BEGIN INPUT RECORDS
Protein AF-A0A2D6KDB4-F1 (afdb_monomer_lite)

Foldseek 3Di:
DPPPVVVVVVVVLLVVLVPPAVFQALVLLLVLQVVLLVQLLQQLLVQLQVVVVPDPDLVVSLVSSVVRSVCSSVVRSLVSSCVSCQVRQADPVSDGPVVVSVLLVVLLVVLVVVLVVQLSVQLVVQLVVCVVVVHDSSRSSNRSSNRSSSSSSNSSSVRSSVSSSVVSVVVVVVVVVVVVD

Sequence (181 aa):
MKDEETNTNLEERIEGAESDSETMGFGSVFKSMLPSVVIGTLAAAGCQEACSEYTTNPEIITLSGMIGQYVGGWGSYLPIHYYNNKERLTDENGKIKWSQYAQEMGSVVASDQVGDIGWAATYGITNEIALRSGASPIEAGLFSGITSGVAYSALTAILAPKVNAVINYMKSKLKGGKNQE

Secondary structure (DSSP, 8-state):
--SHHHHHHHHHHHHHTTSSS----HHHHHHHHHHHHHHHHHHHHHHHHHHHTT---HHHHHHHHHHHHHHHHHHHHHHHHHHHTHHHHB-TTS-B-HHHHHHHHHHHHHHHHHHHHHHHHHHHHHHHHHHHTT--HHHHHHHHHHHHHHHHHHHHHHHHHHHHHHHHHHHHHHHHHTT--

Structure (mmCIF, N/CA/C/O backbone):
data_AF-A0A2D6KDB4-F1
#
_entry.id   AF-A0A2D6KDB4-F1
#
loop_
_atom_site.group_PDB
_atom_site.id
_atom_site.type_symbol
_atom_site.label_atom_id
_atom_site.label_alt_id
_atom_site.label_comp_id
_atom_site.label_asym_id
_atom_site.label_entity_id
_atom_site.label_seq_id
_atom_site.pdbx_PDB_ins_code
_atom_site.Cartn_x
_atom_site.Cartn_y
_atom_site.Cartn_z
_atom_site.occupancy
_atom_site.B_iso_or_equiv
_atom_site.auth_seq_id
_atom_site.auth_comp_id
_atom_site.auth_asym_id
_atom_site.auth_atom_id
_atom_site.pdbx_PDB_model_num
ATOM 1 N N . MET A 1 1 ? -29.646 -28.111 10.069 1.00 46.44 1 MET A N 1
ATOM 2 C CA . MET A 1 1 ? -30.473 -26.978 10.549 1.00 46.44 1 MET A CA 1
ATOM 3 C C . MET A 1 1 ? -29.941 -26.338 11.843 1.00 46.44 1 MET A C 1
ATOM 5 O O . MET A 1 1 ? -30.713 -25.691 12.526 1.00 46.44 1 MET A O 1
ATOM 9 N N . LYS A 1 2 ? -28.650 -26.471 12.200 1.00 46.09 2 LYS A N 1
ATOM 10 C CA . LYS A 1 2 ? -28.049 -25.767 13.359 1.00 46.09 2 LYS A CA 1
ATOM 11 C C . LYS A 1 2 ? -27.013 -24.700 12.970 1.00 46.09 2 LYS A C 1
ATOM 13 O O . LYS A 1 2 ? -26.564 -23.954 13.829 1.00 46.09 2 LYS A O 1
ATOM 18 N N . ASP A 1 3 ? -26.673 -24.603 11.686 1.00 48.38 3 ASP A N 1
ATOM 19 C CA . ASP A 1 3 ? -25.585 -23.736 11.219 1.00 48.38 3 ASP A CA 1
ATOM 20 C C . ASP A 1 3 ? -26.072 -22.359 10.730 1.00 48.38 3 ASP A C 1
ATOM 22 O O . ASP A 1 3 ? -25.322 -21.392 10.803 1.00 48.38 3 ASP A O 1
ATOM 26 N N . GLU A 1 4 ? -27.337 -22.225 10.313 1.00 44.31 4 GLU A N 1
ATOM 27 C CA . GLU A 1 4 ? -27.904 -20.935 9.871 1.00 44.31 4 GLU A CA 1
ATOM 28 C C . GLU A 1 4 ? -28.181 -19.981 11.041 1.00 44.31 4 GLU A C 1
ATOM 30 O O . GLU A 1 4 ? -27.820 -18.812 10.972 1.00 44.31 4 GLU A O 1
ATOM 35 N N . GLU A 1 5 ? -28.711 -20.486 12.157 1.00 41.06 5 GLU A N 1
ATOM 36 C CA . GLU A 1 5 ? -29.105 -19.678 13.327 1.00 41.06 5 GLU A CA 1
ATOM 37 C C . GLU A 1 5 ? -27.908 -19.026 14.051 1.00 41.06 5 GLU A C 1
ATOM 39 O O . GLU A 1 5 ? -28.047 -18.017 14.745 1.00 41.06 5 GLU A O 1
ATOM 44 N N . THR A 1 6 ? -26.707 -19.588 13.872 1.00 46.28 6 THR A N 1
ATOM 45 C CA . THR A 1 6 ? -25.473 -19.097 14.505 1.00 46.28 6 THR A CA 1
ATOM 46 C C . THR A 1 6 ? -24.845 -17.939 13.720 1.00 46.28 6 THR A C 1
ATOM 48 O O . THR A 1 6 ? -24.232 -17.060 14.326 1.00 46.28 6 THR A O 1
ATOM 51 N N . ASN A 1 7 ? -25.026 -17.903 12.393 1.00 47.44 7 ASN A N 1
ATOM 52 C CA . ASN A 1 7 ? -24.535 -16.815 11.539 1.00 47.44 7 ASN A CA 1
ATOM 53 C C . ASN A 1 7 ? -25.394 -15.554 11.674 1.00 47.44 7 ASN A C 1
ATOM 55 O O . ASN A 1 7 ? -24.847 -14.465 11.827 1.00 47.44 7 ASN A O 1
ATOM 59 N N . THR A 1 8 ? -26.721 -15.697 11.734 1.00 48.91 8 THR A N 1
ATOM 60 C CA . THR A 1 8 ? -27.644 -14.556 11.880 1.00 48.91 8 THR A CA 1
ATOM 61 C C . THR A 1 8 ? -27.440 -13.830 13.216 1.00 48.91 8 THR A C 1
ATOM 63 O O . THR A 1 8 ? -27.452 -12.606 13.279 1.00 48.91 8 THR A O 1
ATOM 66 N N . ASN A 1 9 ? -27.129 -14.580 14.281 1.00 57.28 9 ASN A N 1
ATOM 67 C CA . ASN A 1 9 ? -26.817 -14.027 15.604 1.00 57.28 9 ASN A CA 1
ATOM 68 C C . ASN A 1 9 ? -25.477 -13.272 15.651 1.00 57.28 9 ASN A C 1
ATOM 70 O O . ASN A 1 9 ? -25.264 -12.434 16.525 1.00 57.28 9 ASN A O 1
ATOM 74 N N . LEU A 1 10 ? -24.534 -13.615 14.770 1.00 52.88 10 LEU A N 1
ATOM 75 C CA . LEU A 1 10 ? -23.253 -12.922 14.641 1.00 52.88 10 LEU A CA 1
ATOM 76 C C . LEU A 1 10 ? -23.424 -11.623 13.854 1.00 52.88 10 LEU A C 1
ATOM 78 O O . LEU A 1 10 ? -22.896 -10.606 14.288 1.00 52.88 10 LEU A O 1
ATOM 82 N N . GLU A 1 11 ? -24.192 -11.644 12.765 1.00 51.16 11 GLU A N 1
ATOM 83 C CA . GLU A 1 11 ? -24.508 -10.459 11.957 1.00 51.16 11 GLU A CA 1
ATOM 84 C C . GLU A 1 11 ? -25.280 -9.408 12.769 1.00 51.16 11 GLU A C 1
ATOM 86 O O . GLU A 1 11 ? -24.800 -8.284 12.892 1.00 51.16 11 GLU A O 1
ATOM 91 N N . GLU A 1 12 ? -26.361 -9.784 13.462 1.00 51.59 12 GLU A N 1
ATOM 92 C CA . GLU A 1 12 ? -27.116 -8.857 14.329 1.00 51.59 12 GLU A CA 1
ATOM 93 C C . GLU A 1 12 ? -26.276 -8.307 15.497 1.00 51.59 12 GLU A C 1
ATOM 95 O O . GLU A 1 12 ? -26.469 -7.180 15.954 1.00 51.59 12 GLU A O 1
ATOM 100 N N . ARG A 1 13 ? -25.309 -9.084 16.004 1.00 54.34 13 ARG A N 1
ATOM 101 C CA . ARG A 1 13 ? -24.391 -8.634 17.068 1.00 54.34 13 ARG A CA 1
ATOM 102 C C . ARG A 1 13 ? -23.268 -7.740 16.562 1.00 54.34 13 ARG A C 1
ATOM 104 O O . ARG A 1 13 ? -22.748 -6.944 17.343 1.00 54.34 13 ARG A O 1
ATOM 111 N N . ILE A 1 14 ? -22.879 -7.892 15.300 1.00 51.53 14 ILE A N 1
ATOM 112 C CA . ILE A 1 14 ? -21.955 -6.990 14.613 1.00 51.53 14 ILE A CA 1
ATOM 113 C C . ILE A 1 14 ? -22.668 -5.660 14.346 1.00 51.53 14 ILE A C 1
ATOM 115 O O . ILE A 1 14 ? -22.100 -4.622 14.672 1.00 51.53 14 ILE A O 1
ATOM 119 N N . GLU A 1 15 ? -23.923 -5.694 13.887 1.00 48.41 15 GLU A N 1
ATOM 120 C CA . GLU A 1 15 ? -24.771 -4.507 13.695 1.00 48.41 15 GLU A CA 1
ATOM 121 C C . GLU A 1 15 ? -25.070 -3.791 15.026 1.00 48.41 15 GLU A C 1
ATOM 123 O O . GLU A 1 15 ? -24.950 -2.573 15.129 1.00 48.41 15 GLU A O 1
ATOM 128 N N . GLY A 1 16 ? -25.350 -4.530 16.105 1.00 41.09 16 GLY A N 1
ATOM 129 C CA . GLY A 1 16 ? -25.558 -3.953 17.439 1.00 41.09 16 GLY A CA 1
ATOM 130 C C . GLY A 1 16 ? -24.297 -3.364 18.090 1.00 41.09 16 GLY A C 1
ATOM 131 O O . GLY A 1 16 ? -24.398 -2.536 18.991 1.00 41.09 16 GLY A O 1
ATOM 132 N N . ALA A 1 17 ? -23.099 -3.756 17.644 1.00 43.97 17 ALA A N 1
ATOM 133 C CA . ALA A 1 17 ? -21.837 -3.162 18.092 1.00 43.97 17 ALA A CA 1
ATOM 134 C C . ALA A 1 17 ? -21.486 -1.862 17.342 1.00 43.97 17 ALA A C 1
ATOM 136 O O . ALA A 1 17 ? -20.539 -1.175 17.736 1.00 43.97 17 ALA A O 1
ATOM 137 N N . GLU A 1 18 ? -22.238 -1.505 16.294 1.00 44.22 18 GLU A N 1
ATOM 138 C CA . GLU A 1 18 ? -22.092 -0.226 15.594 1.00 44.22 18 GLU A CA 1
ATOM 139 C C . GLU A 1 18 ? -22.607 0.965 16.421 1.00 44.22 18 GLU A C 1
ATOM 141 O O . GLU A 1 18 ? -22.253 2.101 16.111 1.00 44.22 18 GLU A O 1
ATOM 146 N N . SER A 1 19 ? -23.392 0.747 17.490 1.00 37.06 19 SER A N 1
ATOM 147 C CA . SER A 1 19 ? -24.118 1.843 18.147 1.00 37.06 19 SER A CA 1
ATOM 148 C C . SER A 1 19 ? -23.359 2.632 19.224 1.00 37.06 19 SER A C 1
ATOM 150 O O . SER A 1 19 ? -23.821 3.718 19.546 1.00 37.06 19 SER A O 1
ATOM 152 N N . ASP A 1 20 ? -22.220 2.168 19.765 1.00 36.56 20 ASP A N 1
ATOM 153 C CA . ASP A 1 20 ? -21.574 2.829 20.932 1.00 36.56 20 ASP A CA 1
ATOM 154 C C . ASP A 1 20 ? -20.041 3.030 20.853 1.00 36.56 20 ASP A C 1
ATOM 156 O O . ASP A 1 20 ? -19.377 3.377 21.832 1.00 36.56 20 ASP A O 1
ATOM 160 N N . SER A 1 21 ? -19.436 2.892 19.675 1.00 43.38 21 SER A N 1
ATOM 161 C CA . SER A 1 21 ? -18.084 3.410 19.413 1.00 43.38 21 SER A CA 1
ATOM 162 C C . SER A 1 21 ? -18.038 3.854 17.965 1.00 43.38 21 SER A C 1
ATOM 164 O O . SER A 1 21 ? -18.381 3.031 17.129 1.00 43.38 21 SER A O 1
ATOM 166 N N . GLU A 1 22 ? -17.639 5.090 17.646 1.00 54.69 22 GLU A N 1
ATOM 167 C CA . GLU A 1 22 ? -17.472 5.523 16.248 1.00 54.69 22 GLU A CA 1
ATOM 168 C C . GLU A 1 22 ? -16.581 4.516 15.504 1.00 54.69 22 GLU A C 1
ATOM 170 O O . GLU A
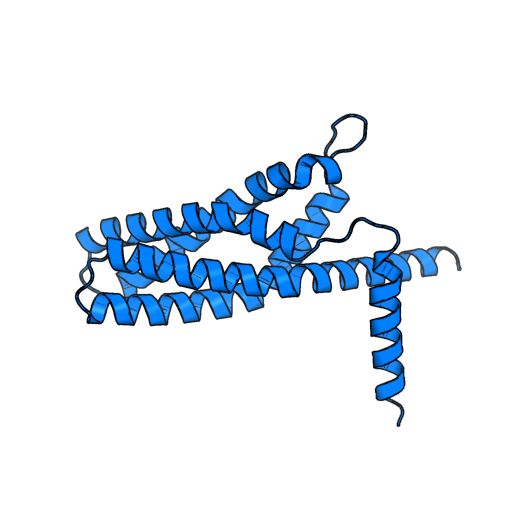 1 22 ? -15.356 4.477 15.683 1.00 54.69 22 GLU A O 1
ATOM 175 N N . THR A 1 23 ? -17.223 3.627 14.747 1.00 63.75 23 THR A N 1
ATOM 176 C CA . THR A 1 23 ? -16.593 2.484 14.107 1.00 63.75 23 THR A CA 1
ATOM 177 C C . THR A 1 23 ? -15.820 2.963 12.888 1.00 63.75 23 THR A C 1
ATOM 179 O O . THR A 1 23 ? -16.167 3.941 12.222 1.00 63.75 23 THR A O 1
ATOM 182 N N . MET A 1 24 ? -14.719 2.276 12.597 1.00 73.88 24 MET A N 1
ATOM 183 C CA . MET A 1 24 ? -13.953 2.503 11.381 1.00 73.88 24 MET A CA 1
ATOM 184 C C . MET A 1 24 ? -14.855 2.253 10.164 1.00 73.88 24 MET A C 1
ATOM 186 O O . MET A 1 24 ? -15.212 1.114 9.892 1.00 73.88 24 MET A O 1
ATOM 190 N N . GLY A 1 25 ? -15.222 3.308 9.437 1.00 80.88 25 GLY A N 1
END INPUT RECORDS
> WORK REQUEST
Would you output, unchanged, each line from the start of the records to the line that holds "ATOM 28 C C", both included and nothing else?

> EXERCISE RESPONSE
Protein AF-A0A2D6KDB4-F1 (afdb_monomer_lite)

Foldseek 3Di:
DPPPVVVVVVVVLLVVLVPPAVFQALVLLLVLQVVLLVQLLQQLLVQLQVVVVPDPDLVVSLVSSVVRSVCSSVVRSLVSSCVSCQVRQADPVSDGPVVVSVLLVVLLVVLVVVLVVQLSVQLVVQLVVCVVVVHDSSRSSNRSSNRSSSSSSNSSSVRSSVSSSVVSVVVVVVVVVVVVD

Sequence (181 aa):
MKDEETNTNLEERIEGAESDSETMGFGSVFKSMLPSVVIGTLAAAGCQEACSEYTTNPEIITLSGMIGQYVGGWGSYLPIHYYNNKERLTDENGKIKWSQYAQEMGSVVASDQVGDIGWAATYGITNEIALRSGASPIEAGLFSGITSGVAYSALTAILAPKVNAVINYMKSKLKGGKNQE

Secondary structure (DSSP, 8-state):
--SHHHHHHHHHHHHHTTSSS----HHHHHHHHHHHHHHHHHHHHHHHHHHHTT---HHHHHHHHHHHHHHHHHHHHHHHHHHHTHHHHB-TTS-B-HHHHHHHHHHHHHHHHHHHHHHHHHHHHHHHHHHHTT--HHHHHHHHHHHHHHHHHHHHHHHHHHHHHHHHHHHHHHHHHTT--

Structure (mmCIF, N/CA/C/O backbone):
data_AF-A0A2D6KDB4-F1
#
_entry.id   AF-A0A2D6KDB4-F1
#
loop_
_atom_site.group_PDB
_atom_site.id
_atom_site.type_symbol
_atom_site.label_atom_id
_atom_site.label_alt_id
_atom_site.label_comp_id
_atom_site.label_asym_id
_atom_site.label_entity_id
_atom_site.label_seq_id
_atom_site.pdbx_PDB_ins_code
_atom_site.Cartn_x
_atom_site.Cartn_y
_atom_site.Cartn_z
_atom_site.occupancy
_atom_site.B_iso_or_equiv
_atom_site.auth_seq_id
_atom_site.auth_comp_id
_atom_site.auth_asym_id
_atom_site.auth_atom_id
_atom_site.pdbx_PDB_model_num
ATOM 1 N N . MET A 1 1 ? -29.646 -28.111 10.069 1.00 46.44 1 MET A N 1
ATOM 2 C CA . MET A 1 1 ? -30.473 -26.978 10.549 1.00 46.44 1 MET A CA 1
ATOM 3 C C . MET A 1 1 ? -29.941 -26.338 11.843 1.00 46.44 1 MET A C 1
ATOM 5 O O . MET A 1 1 ? -30.713 -25.691 12.526 1.00 46.44 1 MET A O 1
ATOM 9 N N . LYS A 1 2 ? -28.650 -26.471 12.200 1.00 46.09 2 LYS A N 1
ATOM 10 C CA . LYS A 1 2 ? -28.049 -25.767 13.359 1.00 46.09 2 LYS A CA 1
ATOM 11 C C . LYS A 1 2 ? -27.013 -24.700 12.970 1.00 46.09 2 LYS A C 1
ATOM 13 O O . LYS A 1 2 ? -26.564 -23.954 13.829 1.00 46.09 2 LYS A O 1
ATOM 18 N N . ASP A 1 3 ? -26.673 -24.603 11.686 1.00 48.38 3 ASP A N 1
ATOM 19 C CA . ASP A 1 3 ? -25.585 -23.736 11.219 1.00 48.38 3 ASP A CA 1
ATOM 20 C C . ASP A 1 3 ? -26.072 -22.359 10.730 1.00 48.38 3 ASP A C 1
ATOM 22 O O . ASP A 1 3 ? -25.322 -21.392 10.803 1.00 48.38 3 ASP A O 1
ATOM 26 N N . GLU A 1 4 ? -27.337 -22.225 10.313 1.00 44.31 4 GLU A N 1
ATOM 27 C CA . GLU A 1 4 ? -27.904 -20.935 9.871 1.00 44.31 4 GLU A CA 1
ATOM 28 C C . GLU A 1 4 ? -28.181 -19.981 11.041 1.00 44.31 4 GLU A C 1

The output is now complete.